Most state regulated medical waste regulations are either silent or not specific on the definition of trace chemotherapy waste. The original reference to segregating trace chemotherapy waste is found in an article written in 1984 by pharmacy personnel at the National Institutes of Health who pioneered applying the RCRA regulations to antineoplastic wastes. California's Medical Waste Management Act and Wisconsin's newly revised Medical Waste Rules identify trace chemotherapy waste and require incineration at a regulated medical waste facility or other, approved treatment method.

Vaccari, P; Tonat, K; DeChristoforo, R; GTallelli, J, Simmerman, P. Disposal of antineoplastic wastes at the National Institutes of Health, AJHP Vol 41 Jan 1984, pp. 87 ­ 93.

Refer to Appendix A: Tools and Resources for information on how to access the California Medical Waste Management Act and the Wisconsin Medical Waste Rules.

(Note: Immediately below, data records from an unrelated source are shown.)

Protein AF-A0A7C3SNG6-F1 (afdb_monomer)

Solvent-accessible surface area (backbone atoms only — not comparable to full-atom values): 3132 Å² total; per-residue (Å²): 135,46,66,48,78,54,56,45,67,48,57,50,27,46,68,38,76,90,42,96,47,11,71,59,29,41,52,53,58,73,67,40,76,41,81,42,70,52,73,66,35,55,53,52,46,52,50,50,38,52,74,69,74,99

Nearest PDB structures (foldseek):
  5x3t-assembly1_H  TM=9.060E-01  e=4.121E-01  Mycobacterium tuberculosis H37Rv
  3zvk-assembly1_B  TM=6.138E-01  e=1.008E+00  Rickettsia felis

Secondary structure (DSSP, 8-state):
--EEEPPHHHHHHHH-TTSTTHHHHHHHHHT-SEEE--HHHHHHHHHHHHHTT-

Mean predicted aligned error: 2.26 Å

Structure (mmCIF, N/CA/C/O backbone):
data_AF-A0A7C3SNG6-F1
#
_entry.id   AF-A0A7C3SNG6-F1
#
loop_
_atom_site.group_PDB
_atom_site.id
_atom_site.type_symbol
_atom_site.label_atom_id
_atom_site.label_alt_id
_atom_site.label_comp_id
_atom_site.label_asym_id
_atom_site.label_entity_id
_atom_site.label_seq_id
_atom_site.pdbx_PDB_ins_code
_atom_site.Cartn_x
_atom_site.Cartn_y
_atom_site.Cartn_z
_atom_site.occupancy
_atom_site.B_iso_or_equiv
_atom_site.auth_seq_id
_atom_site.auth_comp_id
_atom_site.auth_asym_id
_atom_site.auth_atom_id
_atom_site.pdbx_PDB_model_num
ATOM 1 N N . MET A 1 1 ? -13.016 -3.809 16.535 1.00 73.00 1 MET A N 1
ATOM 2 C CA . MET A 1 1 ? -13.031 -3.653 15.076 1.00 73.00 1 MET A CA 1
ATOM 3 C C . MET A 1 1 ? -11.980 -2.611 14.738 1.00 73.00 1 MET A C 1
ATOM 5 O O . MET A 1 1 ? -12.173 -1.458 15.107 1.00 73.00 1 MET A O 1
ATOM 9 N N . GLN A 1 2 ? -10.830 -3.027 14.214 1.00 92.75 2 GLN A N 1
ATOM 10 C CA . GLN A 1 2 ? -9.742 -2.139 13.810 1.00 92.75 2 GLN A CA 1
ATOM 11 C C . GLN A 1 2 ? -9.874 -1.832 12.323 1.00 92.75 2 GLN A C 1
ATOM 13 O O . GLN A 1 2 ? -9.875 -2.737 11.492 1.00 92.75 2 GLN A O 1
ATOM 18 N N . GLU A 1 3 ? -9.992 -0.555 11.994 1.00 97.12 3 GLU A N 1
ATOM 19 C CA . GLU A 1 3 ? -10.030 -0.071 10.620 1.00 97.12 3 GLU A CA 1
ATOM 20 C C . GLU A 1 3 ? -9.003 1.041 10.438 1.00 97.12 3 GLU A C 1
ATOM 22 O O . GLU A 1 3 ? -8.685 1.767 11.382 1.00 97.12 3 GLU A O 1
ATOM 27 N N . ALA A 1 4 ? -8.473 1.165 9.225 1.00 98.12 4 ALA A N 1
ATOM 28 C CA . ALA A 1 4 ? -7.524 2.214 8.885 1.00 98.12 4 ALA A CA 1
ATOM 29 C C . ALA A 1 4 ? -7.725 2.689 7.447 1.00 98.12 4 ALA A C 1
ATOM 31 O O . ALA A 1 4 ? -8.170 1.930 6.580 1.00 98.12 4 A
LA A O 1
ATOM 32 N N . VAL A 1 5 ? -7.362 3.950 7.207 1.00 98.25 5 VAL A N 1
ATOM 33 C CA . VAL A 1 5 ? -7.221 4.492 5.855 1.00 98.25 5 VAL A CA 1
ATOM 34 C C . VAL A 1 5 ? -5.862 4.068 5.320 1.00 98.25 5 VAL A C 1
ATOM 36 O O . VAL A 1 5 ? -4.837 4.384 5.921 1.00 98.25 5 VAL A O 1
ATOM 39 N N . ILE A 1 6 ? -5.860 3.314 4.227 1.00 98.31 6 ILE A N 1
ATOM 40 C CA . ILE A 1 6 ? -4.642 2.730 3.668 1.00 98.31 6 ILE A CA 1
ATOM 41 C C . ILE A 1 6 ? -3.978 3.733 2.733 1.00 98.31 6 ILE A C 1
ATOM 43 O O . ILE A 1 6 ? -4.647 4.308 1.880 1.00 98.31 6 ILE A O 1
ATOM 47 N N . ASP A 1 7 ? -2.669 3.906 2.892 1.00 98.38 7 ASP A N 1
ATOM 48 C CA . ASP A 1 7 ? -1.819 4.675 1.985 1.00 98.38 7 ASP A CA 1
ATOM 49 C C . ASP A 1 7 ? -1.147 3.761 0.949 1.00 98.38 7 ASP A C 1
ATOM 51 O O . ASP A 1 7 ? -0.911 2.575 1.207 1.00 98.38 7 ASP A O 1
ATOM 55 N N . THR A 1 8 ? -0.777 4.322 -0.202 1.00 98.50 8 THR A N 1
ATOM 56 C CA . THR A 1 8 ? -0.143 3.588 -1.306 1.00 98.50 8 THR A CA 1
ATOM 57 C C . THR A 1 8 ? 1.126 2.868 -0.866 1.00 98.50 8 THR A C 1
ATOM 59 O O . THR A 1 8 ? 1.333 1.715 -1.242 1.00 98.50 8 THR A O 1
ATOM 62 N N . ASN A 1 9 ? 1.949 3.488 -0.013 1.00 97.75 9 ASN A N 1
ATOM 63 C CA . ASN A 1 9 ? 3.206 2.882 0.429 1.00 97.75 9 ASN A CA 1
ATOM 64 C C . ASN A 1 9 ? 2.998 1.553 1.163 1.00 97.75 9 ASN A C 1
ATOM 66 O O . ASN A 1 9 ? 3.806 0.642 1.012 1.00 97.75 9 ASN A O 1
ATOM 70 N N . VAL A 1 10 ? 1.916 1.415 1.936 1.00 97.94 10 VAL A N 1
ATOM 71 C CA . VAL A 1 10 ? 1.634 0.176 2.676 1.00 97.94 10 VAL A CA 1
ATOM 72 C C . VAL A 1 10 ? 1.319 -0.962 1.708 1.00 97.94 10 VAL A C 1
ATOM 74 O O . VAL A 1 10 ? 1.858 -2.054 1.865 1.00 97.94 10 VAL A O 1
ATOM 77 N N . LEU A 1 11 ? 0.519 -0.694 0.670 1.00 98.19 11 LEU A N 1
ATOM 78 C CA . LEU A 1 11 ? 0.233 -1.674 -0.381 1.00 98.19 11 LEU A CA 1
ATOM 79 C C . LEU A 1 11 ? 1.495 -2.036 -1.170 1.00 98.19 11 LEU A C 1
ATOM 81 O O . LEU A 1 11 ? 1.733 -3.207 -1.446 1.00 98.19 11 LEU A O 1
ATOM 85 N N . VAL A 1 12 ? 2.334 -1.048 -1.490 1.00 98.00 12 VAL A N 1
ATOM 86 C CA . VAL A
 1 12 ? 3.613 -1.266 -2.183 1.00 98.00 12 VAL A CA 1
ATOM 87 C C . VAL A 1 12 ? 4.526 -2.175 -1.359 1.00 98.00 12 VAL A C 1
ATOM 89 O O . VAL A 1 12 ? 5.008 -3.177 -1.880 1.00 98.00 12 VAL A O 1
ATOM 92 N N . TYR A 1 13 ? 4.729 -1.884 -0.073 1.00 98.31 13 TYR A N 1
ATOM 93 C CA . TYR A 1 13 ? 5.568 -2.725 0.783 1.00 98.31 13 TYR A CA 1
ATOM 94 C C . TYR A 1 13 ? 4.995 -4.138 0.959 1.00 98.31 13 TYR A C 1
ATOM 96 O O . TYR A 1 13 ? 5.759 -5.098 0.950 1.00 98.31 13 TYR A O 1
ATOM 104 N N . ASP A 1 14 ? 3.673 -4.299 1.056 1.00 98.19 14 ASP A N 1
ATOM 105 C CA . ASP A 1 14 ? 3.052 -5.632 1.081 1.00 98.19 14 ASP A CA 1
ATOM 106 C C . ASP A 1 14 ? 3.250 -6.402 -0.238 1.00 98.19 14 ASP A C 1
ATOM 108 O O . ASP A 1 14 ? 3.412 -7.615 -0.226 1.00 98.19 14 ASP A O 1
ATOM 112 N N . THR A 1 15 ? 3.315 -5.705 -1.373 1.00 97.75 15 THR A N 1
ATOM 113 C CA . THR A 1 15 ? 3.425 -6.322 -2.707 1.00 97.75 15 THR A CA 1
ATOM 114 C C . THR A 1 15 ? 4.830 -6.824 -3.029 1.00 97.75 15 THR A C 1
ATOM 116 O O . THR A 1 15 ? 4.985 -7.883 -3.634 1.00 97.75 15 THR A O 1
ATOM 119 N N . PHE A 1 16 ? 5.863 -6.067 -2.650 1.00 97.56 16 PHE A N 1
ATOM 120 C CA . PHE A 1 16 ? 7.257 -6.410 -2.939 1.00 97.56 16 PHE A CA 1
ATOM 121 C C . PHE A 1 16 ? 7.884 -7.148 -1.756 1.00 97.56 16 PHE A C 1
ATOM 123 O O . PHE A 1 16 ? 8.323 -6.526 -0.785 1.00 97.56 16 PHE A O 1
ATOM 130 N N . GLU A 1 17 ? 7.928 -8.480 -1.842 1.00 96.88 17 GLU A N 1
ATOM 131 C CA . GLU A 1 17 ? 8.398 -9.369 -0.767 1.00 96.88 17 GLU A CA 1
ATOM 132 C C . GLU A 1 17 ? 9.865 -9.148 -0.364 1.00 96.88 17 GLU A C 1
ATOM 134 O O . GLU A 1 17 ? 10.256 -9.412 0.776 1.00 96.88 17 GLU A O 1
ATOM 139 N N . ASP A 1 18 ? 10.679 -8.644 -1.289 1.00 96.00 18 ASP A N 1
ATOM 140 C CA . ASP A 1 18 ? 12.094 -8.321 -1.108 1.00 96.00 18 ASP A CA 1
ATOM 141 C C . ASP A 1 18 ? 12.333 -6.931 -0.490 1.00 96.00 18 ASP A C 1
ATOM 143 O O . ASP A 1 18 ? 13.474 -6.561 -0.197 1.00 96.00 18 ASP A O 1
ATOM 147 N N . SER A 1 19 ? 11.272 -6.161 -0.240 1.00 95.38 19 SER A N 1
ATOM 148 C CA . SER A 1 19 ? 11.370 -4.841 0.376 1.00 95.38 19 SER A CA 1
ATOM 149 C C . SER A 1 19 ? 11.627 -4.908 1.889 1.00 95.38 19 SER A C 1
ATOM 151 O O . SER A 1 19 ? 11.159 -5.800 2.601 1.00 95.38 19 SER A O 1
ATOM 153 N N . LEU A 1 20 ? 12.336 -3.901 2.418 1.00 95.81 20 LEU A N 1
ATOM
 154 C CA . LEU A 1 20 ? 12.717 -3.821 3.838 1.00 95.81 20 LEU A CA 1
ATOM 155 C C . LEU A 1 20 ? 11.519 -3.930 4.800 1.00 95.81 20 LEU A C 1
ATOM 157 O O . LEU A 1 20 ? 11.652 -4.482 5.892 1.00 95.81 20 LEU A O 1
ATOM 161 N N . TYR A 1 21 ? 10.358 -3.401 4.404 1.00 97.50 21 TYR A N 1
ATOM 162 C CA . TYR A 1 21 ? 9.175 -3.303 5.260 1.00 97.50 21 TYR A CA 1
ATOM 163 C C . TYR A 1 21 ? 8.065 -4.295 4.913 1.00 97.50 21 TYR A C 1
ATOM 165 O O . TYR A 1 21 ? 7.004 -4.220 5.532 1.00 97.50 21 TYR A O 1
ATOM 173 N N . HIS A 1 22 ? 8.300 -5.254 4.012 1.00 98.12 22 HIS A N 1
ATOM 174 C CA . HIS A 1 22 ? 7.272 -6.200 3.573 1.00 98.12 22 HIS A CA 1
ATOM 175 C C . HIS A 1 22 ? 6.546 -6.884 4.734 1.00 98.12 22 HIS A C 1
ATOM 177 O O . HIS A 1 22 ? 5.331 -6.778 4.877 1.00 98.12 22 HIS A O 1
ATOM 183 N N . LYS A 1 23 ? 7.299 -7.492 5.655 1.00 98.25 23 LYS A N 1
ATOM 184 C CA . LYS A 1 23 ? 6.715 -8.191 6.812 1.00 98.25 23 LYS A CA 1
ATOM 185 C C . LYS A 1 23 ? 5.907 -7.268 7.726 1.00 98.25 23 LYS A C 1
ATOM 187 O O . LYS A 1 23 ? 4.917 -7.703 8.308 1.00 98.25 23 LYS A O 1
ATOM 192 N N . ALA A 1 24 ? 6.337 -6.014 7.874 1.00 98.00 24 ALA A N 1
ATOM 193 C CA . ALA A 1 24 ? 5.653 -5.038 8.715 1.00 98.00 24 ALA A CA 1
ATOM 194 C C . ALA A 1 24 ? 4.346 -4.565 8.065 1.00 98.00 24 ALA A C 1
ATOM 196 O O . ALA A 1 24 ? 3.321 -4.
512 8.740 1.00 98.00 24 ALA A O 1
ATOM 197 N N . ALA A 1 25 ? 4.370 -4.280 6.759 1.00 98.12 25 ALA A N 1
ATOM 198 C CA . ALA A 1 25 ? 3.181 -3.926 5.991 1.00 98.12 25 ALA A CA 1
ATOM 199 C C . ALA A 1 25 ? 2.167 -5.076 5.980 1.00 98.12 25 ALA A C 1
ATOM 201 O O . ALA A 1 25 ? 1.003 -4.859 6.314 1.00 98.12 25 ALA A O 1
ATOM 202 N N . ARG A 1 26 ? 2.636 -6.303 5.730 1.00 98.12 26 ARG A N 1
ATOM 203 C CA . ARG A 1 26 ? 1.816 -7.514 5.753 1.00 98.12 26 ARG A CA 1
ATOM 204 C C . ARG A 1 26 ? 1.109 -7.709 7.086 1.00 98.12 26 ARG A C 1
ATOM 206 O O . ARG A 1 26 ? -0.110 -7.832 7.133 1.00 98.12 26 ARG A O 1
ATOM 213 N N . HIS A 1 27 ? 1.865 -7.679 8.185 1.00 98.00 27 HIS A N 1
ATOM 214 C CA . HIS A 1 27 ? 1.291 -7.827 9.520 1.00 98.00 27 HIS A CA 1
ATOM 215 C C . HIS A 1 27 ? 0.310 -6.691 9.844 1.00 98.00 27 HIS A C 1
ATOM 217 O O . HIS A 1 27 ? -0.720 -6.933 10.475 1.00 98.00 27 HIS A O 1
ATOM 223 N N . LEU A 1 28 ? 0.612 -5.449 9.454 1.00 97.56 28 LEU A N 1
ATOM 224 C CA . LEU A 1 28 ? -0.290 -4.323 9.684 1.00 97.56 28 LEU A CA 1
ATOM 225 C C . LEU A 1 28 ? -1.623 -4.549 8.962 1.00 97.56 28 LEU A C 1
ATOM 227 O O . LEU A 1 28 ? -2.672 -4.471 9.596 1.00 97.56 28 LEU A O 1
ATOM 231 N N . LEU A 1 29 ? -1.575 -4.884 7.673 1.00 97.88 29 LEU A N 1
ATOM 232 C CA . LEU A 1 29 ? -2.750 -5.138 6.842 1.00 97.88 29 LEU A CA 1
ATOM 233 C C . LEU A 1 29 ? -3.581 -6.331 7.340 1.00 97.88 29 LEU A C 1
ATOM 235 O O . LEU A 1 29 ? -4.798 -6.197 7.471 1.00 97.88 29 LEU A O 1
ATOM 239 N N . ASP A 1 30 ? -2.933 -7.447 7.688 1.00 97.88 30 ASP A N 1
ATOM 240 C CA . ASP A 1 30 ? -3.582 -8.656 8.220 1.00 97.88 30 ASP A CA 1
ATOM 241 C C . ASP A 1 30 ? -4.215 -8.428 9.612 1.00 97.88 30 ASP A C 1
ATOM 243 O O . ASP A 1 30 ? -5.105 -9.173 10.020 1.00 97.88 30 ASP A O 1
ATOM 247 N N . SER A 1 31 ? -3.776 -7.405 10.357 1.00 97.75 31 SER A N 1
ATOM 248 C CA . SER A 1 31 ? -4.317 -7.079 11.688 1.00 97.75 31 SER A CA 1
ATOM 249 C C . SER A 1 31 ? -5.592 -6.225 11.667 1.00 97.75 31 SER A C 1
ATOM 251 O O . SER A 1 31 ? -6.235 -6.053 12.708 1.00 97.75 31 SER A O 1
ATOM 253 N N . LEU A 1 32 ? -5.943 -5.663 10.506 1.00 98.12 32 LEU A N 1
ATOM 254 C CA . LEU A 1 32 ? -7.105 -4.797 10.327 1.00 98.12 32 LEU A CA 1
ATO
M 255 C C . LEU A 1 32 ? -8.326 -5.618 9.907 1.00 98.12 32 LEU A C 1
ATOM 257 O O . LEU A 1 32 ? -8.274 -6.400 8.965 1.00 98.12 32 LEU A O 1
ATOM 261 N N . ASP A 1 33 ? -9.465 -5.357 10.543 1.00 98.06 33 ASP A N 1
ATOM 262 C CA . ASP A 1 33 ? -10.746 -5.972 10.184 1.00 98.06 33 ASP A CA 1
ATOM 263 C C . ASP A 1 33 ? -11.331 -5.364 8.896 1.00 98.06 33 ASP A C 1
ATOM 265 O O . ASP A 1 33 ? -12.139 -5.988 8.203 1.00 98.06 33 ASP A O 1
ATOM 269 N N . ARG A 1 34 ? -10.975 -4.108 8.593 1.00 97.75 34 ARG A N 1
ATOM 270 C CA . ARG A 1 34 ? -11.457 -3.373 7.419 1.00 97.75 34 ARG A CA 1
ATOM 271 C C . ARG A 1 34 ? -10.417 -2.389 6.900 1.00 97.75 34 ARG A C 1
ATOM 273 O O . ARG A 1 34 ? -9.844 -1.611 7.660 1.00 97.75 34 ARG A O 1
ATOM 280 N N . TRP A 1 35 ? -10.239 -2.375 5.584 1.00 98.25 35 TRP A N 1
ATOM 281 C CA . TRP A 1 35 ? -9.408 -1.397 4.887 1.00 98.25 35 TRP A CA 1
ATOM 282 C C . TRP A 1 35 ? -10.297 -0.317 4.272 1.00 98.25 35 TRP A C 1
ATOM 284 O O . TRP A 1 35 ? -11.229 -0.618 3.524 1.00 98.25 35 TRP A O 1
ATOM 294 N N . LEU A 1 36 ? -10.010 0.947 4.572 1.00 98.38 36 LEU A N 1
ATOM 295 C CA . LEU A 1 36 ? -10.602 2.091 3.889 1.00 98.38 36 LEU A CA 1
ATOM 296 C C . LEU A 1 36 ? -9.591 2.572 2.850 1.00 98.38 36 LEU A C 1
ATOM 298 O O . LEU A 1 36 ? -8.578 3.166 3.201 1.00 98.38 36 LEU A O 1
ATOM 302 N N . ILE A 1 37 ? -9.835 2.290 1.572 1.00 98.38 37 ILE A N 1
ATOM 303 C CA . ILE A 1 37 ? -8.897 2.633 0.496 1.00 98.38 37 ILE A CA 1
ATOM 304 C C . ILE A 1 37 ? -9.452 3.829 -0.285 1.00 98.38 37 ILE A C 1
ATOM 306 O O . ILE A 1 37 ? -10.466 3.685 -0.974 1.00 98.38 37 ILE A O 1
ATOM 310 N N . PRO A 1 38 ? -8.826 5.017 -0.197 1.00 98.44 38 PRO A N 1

All chemotherapy paraphernalia should be managed as trace chemotherapy waste if there has been the potential for exposure to chemotherapy contamination. Items that are appropriate for management as trace chemotherapy waste include:

• “RCRA empty” vials, syringes, IV bags, and tubing;
• Gowns, gloves, wipes and other paraphernalia associated with routine handling, preparation, and administration of chemotherapy; and
• Wipes and other materials used during routine cleaning and decontamination of a Biological Safety Cabinet or glove box (unless alcohols, phenols or other hazardous materials are used).

c. Hazardous Chemotherapy Waste

One chemotherapy agent is a P-listed constituent of concern and eight chemotherapy agents are U-listed (See Table 4 below). Trace chemotherapy containers have long been used to discard listed chemotherapy drug waste that should be managed as hazardous waste. This is not only illegal but also inappropriate since trace chemotherapy waste is incinerated at an RMW incinerator, not a hazardous waste incinerator. RMW incinerators have less restrictive emissions limits and permit requirements. Discarding “bulk” P- or U- listed chemotherapy agents as trace chemotherapy waste has been the cause of substantial enforcement actions and fines and should be one of the first changes you implement in your pharmaceutical waste management program.

Table 4: P- and U-Listed Chemotherapy Agents

i. Combination Hazardous Chemotherapy and Regulated Medical Wastes

The Oncology Nursing Society strongly discourages unhooking an IV set unless it has been designed to protect employees from exposure. When a chemotherapy waste that is both RMW and hazardous waste is generated, it must be managed by a limited number of vendors that are permitted to handle both waste streams (See the section above on Regulated Medical Waste for information on combination wastes).

ii. Spill and Decontamination Materials

Any materials used to clean up a hazardous waste spill, such as the contents of a used chemotherapy spill kit, must be managed as hazardous waste. This material cannot be discarded in a trace chemotherapy waste container. If overt contamination of the Biological Safety Cabinet or glove box surfaces is known or suspected, all cleaning materials should be discarded as hazardous waste. It is always permissible to manage a waste up to the next hazard class. When making this decision, you should use good judgment based on how often the Biological Safety Cabinet or glove box is used and decontaminated. Unless a closed transfer system such as PhaSeal is being utilized, it is safe to assume that some chemotherapy contamination occurs with each transfer.